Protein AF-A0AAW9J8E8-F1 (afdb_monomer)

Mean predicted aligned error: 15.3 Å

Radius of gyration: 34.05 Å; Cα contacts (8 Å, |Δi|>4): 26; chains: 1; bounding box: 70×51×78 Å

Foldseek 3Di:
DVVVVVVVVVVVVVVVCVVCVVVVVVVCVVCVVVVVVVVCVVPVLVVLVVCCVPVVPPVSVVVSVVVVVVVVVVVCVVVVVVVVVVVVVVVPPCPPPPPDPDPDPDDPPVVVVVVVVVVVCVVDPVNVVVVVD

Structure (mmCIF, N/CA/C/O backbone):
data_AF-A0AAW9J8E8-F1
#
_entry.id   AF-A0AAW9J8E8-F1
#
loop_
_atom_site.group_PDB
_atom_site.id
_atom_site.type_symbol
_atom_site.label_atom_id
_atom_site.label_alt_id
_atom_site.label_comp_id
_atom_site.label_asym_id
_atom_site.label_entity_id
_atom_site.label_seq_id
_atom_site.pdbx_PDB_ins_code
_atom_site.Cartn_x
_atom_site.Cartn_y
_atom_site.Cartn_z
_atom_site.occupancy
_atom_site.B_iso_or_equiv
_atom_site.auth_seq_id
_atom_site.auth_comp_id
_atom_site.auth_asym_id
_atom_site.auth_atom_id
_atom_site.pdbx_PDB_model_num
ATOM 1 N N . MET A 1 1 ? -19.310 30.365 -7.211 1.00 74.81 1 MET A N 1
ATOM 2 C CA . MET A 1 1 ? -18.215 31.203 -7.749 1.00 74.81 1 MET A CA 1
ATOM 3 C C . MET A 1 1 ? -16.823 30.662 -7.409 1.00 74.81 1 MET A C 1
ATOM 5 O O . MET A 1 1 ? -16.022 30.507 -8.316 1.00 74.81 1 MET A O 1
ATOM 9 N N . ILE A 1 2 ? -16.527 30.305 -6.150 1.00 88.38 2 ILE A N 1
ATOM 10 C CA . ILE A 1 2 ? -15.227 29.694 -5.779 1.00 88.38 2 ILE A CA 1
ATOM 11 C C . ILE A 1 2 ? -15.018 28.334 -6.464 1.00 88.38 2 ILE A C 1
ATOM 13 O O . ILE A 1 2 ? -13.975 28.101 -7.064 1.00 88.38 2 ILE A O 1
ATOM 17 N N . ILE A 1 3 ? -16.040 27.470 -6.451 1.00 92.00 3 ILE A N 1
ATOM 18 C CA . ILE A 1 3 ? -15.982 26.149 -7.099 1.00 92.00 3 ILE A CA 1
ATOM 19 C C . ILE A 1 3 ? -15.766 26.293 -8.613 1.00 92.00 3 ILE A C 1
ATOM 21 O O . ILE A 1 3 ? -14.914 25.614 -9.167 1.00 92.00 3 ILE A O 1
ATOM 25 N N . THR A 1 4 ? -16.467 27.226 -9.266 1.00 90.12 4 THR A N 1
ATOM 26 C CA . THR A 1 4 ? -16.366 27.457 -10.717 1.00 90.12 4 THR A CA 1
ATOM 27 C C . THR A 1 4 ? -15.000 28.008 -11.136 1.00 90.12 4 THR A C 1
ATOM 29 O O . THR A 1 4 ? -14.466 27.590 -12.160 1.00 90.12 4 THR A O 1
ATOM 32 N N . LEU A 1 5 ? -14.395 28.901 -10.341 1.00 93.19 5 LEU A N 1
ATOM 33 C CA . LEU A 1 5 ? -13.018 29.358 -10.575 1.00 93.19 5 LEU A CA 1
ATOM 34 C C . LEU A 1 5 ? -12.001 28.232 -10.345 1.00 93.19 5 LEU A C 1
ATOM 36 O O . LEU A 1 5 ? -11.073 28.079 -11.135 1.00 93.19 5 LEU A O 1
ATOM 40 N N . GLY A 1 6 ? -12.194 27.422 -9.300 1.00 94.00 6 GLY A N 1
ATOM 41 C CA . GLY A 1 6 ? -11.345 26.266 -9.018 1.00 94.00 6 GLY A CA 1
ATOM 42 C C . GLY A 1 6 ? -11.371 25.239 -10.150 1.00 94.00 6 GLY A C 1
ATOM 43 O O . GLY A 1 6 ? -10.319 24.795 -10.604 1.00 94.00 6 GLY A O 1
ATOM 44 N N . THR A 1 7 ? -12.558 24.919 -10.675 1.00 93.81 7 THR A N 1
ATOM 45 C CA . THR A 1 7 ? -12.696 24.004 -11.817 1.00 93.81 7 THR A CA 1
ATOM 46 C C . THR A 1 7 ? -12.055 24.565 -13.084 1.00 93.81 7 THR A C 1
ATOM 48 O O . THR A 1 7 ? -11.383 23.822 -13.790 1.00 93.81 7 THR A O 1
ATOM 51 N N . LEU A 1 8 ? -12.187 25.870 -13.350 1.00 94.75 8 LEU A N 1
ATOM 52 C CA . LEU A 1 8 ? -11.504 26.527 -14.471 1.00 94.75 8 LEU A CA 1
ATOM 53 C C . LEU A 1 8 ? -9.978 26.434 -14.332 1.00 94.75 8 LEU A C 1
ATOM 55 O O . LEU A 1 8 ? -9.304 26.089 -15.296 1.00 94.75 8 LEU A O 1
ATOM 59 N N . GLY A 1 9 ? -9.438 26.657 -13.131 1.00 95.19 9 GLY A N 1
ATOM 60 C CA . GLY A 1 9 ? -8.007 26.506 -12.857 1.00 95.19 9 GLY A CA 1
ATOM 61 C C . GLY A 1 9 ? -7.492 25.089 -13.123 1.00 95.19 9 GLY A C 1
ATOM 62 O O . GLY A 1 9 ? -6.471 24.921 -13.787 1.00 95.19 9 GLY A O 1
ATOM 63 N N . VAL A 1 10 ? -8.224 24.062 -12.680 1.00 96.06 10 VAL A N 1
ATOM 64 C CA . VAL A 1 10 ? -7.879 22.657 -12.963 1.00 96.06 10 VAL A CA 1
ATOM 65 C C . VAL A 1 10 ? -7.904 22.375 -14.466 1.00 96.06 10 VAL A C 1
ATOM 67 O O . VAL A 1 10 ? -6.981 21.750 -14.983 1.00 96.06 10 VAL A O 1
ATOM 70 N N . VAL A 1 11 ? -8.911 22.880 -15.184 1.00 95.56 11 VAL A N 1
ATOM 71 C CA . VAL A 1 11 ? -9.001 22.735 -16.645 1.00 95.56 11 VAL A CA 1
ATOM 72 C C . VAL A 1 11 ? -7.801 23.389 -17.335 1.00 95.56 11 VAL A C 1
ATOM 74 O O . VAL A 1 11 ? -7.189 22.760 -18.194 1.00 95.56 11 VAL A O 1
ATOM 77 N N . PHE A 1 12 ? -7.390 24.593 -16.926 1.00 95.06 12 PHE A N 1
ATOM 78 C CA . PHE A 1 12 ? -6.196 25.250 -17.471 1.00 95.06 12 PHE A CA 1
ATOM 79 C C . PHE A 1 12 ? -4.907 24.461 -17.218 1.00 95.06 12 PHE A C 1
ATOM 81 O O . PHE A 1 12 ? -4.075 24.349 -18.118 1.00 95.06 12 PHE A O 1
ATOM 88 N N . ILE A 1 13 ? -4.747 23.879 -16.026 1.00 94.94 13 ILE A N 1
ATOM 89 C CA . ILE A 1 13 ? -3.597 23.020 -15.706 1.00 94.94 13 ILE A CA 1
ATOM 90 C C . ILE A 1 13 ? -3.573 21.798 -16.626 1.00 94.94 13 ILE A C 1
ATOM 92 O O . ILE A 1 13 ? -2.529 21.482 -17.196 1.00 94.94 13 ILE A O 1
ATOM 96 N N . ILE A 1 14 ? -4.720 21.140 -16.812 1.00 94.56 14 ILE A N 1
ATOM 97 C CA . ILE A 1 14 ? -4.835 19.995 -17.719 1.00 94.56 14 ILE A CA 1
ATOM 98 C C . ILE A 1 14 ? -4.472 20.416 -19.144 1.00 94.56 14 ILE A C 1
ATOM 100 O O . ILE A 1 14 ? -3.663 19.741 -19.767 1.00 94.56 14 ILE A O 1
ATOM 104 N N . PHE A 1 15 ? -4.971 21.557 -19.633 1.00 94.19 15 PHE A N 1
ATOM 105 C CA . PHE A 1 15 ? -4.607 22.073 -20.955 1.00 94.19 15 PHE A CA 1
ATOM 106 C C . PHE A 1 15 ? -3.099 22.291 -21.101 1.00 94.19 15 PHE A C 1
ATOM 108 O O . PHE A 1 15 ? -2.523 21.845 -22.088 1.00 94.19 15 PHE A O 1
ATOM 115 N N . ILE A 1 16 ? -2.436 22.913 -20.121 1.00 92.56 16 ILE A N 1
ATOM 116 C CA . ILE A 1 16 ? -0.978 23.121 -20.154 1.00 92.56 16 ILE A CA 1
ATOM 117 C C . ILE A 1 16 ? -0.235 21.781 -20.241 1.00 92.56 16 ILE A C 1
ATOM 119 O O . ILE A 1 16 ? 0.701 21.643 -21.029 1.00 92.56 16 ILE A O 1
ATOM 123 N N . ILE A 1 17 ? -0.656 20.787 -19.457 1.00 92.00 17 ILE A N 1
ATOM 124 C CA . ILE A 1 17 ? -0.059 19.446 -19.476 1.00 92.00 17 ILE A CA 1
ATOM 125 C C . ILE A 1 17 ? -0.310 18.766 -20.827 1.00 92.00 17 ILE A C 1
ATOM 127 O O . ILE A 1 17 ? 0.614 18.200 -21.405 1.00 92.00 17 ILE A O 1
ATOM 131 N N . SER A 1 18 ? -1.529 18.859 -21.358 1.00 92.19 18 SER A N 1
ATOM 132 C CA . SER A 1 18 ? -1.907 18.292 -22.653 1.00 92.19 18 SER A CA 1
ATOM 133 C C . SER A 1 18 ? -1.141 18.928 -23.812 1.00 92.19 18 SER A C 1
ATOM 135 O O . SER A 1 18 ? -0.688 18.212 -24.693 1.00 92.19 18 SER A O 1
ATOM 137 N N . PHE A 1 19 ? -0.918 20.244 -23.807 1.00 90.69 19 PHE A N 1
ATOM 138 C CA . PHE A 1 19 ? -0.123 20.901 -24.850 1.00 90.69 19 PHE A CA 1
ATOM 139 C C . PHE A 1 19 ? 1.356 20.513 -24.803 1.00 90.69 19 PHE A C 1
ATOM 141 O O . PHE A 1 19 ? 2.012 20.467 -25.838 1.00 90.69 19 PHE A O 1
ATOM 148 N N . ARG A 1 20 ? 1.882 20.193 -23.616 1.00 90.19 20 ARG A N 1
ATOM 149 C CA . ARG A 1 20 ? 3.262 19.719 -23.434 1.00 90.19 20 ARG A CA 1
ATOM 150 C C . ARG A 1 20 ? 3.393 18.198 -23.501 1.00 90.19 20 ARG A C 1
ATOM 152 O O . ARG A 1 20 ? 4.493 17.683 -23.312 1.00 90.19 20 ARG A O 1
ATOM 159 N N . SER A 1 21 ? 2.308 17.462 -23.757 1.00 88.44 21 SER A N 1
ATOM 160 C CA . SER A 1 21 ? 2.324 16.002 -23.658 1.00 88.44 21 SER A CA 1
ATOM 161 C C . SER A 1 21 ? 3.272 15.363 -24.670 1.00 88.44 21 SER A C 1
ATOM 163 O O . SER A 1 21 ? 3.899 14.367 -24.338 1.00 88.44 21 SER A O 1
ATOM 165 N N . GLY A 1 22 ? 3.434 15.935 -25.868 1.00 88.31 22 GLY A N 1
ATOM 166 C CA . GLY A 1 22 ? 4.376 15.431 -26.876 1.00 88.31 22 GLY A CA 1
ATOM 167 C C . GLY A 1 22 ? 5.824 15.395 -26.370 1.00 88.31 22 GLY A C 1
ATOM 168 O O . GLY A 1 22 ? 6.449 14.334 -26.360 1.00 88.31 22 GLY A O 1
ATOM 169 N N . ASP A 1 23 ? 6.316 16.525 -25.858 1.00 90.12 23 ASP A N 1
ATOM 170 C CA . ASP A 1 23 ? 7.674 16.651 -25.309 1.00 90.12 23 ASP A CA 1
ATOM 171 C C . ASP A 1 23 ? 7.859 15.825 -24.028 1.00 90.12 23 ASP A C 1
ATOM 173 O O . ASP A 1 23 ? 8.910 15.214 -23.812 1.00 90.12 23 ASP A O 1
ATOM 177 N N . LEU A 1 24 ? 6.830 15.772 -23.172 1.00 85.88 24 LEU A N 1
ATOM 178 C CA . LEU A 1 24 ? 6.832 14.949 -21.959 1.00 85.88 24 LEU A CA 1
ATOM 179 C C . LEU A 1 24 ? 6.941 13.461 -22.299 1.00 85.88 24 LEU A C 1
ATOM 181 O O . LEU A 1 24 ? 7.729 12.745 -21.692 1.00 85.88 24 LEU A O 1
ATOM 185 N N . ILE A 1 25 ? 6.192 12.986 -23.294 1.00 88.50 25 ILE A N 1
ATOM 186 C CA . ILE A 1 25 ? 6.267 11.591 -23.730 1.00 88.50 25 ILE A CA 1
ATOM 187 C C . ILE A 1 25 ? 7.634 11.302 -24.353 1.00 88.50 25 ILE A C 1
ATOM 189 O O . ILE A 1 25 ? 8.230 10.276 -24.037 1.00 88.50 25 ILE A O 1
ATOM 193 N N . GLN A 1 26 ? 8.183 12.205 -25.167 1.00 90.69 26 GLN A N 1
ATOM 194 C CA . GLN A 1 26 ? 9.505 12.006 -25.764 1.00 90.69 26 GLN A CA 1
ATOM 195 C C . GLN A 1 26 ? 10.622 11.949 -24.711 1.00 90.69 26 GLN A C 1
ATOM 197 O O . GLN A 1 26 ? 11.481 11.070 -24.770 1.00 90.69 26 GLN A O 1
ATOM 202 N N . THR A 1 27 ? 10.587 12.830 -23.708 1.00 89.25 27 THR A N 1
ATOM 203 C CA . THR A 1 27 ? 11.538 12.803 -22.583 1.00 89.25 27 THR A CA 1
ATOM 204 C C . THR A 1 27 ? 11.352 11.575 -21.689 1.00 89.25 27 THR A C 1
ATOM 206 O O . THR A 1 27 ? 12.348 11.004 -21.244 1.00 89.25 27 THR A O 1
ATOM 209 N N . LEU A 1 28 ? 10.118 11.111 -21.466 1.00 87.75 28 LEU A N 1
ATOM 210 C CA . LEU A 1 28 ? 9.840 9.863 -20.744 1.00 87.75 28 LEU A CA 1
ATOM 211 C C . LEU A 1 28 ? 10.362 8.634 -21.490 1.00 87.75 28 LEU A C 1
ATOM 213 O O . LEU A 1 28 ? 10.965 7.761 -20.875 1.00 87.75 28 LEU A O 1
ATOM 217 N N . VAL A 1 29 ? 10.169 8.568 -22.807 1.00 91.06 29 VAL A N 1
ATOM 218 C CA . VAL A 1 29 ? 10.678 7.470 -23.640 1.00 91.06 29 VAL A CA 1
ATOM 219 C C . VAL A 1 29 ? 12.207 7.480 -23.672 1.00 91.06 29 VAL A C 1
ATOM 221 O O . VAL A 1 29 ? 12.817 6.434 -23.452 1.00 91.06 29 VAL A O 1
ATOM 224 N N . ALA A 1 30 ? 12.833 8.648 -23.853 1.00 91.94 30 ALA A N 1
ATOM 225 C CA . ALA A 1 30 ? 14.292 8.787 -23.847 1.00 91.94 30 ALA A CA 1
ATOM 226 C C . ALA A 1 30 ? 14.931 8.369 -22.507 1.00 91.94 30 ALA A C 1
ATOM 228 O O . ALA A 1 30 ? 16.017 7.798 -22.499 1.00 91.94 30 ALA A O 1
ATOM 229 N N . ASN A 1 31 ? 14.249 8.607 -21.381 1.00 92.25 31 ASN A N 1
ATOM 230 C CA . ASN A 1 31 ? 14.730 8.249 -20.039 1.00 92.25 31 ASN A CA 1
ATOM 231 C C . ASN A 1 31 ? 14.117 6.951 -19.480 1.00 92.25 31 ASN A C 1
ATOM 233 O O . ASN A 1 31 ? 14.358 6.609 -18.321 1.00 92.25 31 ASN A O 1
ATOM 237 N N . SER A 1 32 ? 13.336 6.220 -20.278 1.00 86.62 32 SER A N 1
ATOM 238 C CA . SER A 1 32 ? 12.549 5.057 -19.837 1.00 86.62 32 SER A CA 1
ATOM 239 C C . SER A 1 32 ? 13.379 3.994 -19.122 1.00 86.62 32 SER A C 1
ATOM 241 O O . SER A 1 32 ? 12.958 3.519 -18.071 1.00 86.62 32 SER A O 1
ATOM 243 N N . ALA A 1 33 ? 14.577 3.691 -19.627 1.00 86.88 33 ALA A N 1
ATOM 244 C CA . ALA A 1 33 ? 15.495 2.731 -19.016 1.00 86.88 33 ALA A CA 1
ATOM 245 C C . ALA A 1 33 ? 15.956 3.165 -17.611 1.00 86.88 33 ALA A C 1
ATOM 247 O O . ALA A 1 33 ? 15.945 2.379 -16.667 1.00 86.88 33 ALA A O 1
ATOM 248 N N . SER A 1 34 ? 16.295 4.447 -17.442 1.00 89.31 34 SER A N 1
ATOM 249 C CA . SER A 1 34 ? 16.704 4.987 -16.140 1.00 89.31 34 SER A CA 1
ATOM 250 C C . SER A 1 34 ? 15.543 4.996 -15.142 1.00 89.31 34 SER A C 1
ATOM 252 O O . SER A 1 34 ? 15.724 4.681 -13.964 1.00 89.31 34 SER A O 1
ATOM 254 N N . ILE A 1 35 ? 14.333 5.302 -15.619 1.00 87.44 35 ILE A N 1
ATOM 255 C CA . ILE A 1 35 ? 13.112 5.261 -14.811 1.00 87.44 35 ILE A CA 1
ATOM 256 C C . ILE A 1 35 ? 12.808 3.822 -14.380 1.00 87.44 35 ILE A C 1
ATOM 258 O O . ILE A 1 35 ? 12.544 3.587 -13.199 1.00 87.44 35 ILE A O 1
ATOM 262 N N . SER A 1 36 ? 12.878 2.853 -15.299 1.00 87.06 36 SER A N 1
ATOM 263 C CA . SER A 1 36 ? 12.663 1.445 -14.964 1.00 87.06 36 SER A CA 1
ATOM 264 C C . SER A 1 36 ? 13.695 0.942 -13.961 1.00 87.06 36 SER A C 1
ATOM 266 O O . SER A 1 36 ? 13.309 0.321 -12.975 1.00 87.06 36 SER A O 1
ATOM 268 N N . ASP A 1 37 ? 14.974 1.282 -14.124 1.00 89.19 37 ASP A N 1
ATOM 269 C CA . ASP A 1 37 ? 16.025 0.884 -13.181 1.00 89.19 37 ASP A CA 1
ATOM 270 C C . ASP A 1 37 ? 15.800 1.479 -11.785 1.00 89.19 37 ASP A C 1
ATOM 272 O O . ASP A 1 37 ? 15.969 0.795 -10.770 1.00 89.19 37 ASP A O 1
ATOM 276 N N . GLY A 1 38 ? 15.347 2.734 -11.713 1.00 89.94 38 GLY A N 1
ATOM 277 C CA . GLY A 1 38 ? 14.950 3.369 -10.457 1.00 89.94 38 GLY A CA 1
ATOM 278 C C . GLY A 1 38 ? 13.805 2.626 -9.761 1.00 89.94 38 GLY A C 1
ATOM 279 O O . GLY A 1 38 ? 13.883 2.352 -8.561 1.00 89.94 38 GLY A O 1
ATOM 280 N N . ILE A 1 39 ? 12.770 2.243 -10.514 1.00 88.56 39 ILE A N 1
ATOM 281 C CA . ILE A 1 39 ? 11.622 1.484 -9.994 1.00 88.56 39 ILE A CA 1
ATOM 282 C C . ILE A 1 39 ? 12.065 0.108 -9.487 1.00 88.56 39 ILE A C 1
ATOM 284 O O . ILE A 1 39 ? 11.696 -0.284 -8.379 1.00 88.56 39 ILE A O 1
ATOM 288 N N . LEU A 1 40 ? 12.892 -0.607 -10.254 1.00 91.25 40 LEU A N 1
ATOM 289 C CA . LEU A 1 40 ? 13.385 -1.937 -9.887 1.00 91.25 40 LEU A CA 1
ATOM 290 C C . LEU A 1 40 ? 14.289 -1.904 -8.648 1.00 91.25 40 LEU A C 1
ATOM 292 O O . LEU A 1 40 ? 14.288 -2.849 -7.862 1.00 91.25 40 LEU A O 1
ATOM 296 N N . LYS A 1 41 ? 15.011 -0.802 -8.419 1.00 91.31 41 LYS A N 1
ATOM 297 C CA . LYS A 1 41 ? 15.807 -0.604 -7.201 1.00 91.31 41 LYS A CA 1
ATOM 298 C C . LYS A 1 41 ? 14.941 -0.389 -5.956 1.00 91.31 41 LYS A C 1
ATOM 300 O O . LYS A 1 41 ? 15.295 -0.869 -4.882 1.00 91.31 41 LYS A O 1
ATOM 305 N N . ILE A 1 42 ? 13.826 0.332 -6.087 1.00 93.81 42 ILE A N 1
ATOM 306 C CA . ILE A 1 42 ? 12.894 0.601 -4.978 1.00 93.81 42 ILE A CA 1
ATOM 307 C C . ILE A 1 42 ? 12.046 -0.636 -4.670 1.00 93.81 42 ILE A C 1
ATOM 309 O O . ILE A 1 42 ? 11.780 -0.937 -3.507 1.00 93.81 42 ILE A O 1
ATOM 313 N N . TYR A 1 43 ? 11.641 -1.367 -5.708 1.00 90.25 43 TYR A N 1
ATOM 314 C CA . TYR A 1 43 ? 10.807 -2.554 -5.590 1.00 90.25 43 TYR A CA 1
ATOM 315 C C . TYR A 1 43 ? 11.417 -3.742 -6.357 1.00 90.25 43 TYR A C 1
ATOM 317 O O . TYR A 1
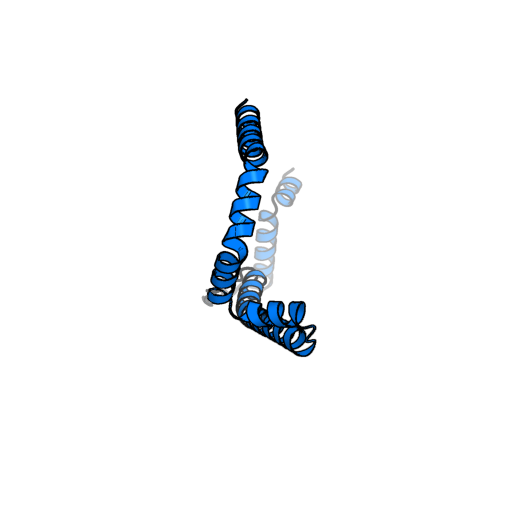 43 ? 10.949 -4.098 -7.441 1.00 90.25 43 TYR A O 1
ATOM 325 N N . PRO A 1 44 ? 12.432 -4.411 -5.771 1.00 87.50 44 PRO A N 1
ATOM 326 C CA . PRO A 1 44 ? 13.115 -5.552 -6.386 1.00 87.50 44 PRO A CA 1
ATOM 327 C C . PRO A 1 44 ? 12.207 -6.700 -6.857 1.00 87.50 44 PRO A C 1
ATOM 329 O O . PRO A 1 44 ? 12.516 -7.301 -7.885 1.00 87.50 44 PRO A O 1
ATOM 332 N N . PRO A 1 45 ? 11.071 -7.018 -6.196 1.00 90.75 45 PRO A N 1
ATOM 333 C CA . PRO A 1 45 ? 10.150 -8.036 -6.702 1.00 90.75 45 PRO A CA 1
ATOM 334 C C . PRO A 1 45 ? 9.634 -7.778 -8.123 1.00 90.75 45 PRO A C 1
ATOM 336 O O . PRO A 1 45 ? 9.349 -8.737 -8.837 1.00 90.75 45 PRO A O 1
ATOM 339 N N . ALA A 1 46 ? 9.564 -6.519 -8.576 1.00 90.56 46 ALA A N 1
ATOM 340 C CA . ALA A 1 46 ? 9.174 -6.212 -9.952 1.00 90.56 46 ALA A CA 1
ATOM 341 C C . ALA A 1 46 ? 10.160 -6.755 -10.997 1.00 90.56 46 ALA A C 1
ATOM 343 O O . ALA A 1 46 ? 9.757 -6.961 -12.139 1.00 90.56 46 ALA A O 1
ATOM 344 N N . ILE A 1 47 ? 11.408 -7.067 -10.626 1.00 91.50 47 ILE A N 1
ATOM 345 C CA . ILE A 1 47 ? 12.381 -7.695 -11.534 1.00 91.50 47 ILE A CA 1
ATOM 346 C C . ILE A 1 47 ? 11.849 -9.047 -12.027 1.00 91.50 47 ILE A C 1
ATOM 348 O O . ILE A 1 47 ? 11.973 -9.359 -13.208 1.00 91.50 47 ILE A O 1
ATOM 352 N N . LEU A 1 48 ? 11.208 -9.829 -11.149 1.00 91.19 48 LEU A N 1
ATOM 353 C CA . LEU A 1 48 ? 10.613 -11
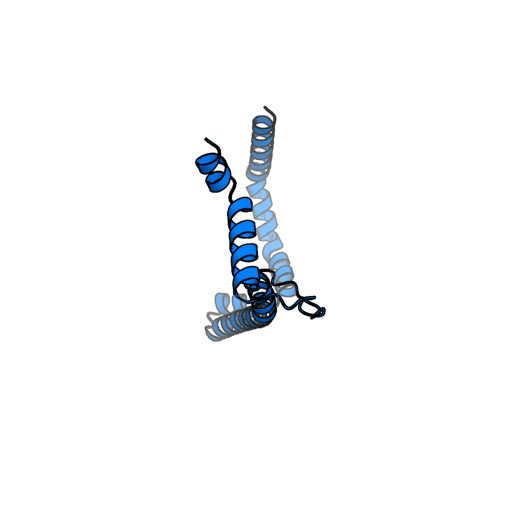.121 -11.509 1.00 91.19 48 LEU A CA 1
ATOM 354 C C . LEU A 1 48 ? 9.456 -10.946 -12.496 1.00 91.19 48 LEU A C 1
ATOM 356 O O . LEU A 1 48 ? 9.346 -11.701 -13.460 1.00 91.19 48 LEU A O 1
ATOM 360 N N . ALA A 1 49 ? 8.635 -9.912 -12.295 1.00 91.06 49 ALA A N 1
ATOM 361 C CA . ALA A 1 49 ? 7.545 -9.587 -13.205 1.00 91.06 49 ALA A CA 1
ATOM 362 C C . ALA A 1 49 ? 8.074 -9.165 -14.585 1.00 91.06 49 ALA A C 1
ATOM 364 O O . ALA A 1 49 ? 7.630 -9.706 -15.594 1.00 91.06 49 ALA A O 1
ATOM 365 N N . VAL A 1 50 ? 9.060 -8.260 -14.636 1.00 91.06 50 VAL A N 1
ATOM 366 C CA . VAL A 1 50 ? 9.682 -7.819 -15.896 1.00 91.06 50 VAL A CA 1
ATOM 367 C C . VAL A 1 50 ? 10.318 -9.001 -16.620 1.00 91.06 50 VAL A C 1
ATOM 369 O O . VAL A 1 50 ? 10.002 -9.238 -17.778 1.00 91.06 50 VAL A O 1
ATOM 372 N N . LYS A 1 51 ? 11.135 -9.799 -15.928 1.00 90.25 51 LYS A N 1
ATOM 373 C CA . LYS A 1 51 ? 11.804 -10.974 -16.501 1.00 90.25 51 LYS A CA 1
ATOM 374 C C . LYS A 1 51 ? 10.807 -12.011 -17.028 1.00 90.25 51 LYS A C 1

▬▬▬▬▬▬▬▬▬▬

◆ Task to complete: Transcribe each line of the data above, unaltered, from the one where "ATOM 243 N N" appears to the one where "ATOM 269 C CA" appears, inclusive of both.

◆ Answer to this task:
ATOM 243 N N . ALA A 1 33 ? 14.577 3.691 -19.627 1.00 86.88 33 ALA A N 1
ATOM 244 C CA . ALA A 1 33 ? 15.495 2.731 -19.016 1.00 86.88 33 ALA A CA 1
ATOM 245 C C . ALA A 1 33 ? 15.956 3.165 -17.611 1.00 86.88 33 ALA A C 1
ATOM 247 O O . ALA A 1 33 ? 15.945 2.379 -16.667 1.00 86.88 33 ALA A O 1
ATOM 248 N N . SER A 1 34 ? 16.295 4.447 -17.442 1.00 89.31 34 SER A N 1
ATOM 249 C CA . SER A 1 34 ? 16.704 4.987 -16.140 1.00 89.31 34 SER A CA 1
ATOM 250 C C . SER A 1 34 ? 15.543 4.996 -15.142 1.00 89.31 34 SER A C 1
ATOM 252 O O . SER A 1 34 ? 15.724 4.681 -13.964 1.00 89.31 34 SER A O 1
ATOM 254 N N . ILE A 1 35 ? 14.333 5.302 -15.619 1.00 87.44 35 ILE A N 1
ATOM 255 C CA . ILE A 1 35 ? 13.112 5.261 -14.811 1.00 87.44 35 ILE A CA 1
ATOM 256 C C . ILE A 1 35 ? 12.808 3.822 -14.380 1.00 87.44 35 ILE A C 1
ATOM 258 O O . ILE A 1 35 ? 12.544 3.587 -13.199 1.00 87.44 35 ILE A O 1
ATOM 262 N N . SER A 1 36 ? 12.878 2.853 -15.299 1.00 87.06 36 SER A N 1
ATOM 263 C CA . SER A 1 36 ? 12.663 1.445 -14.964 1.00 87.06 36 SER A CA 1
ATOM 264 C C . SER A 1 36 ? 13.695 0.942 -13.961 1.00 87.06 36 SER A C 1
ATOM 266 O O . SER A 1 36 ? 13.309 0.321 -12.975 1.00 87.06 36 SER A O 1
ATOM 268 N N . ASP A 1 37 ? 14.974 1.282 -14.124 1.00 89.19 37 ASP A N 1
ATOM 269 C CA . ASP A 1 37 ? 16.025 0.884 -13.181 1.00 89.19 37 ASP A CA 1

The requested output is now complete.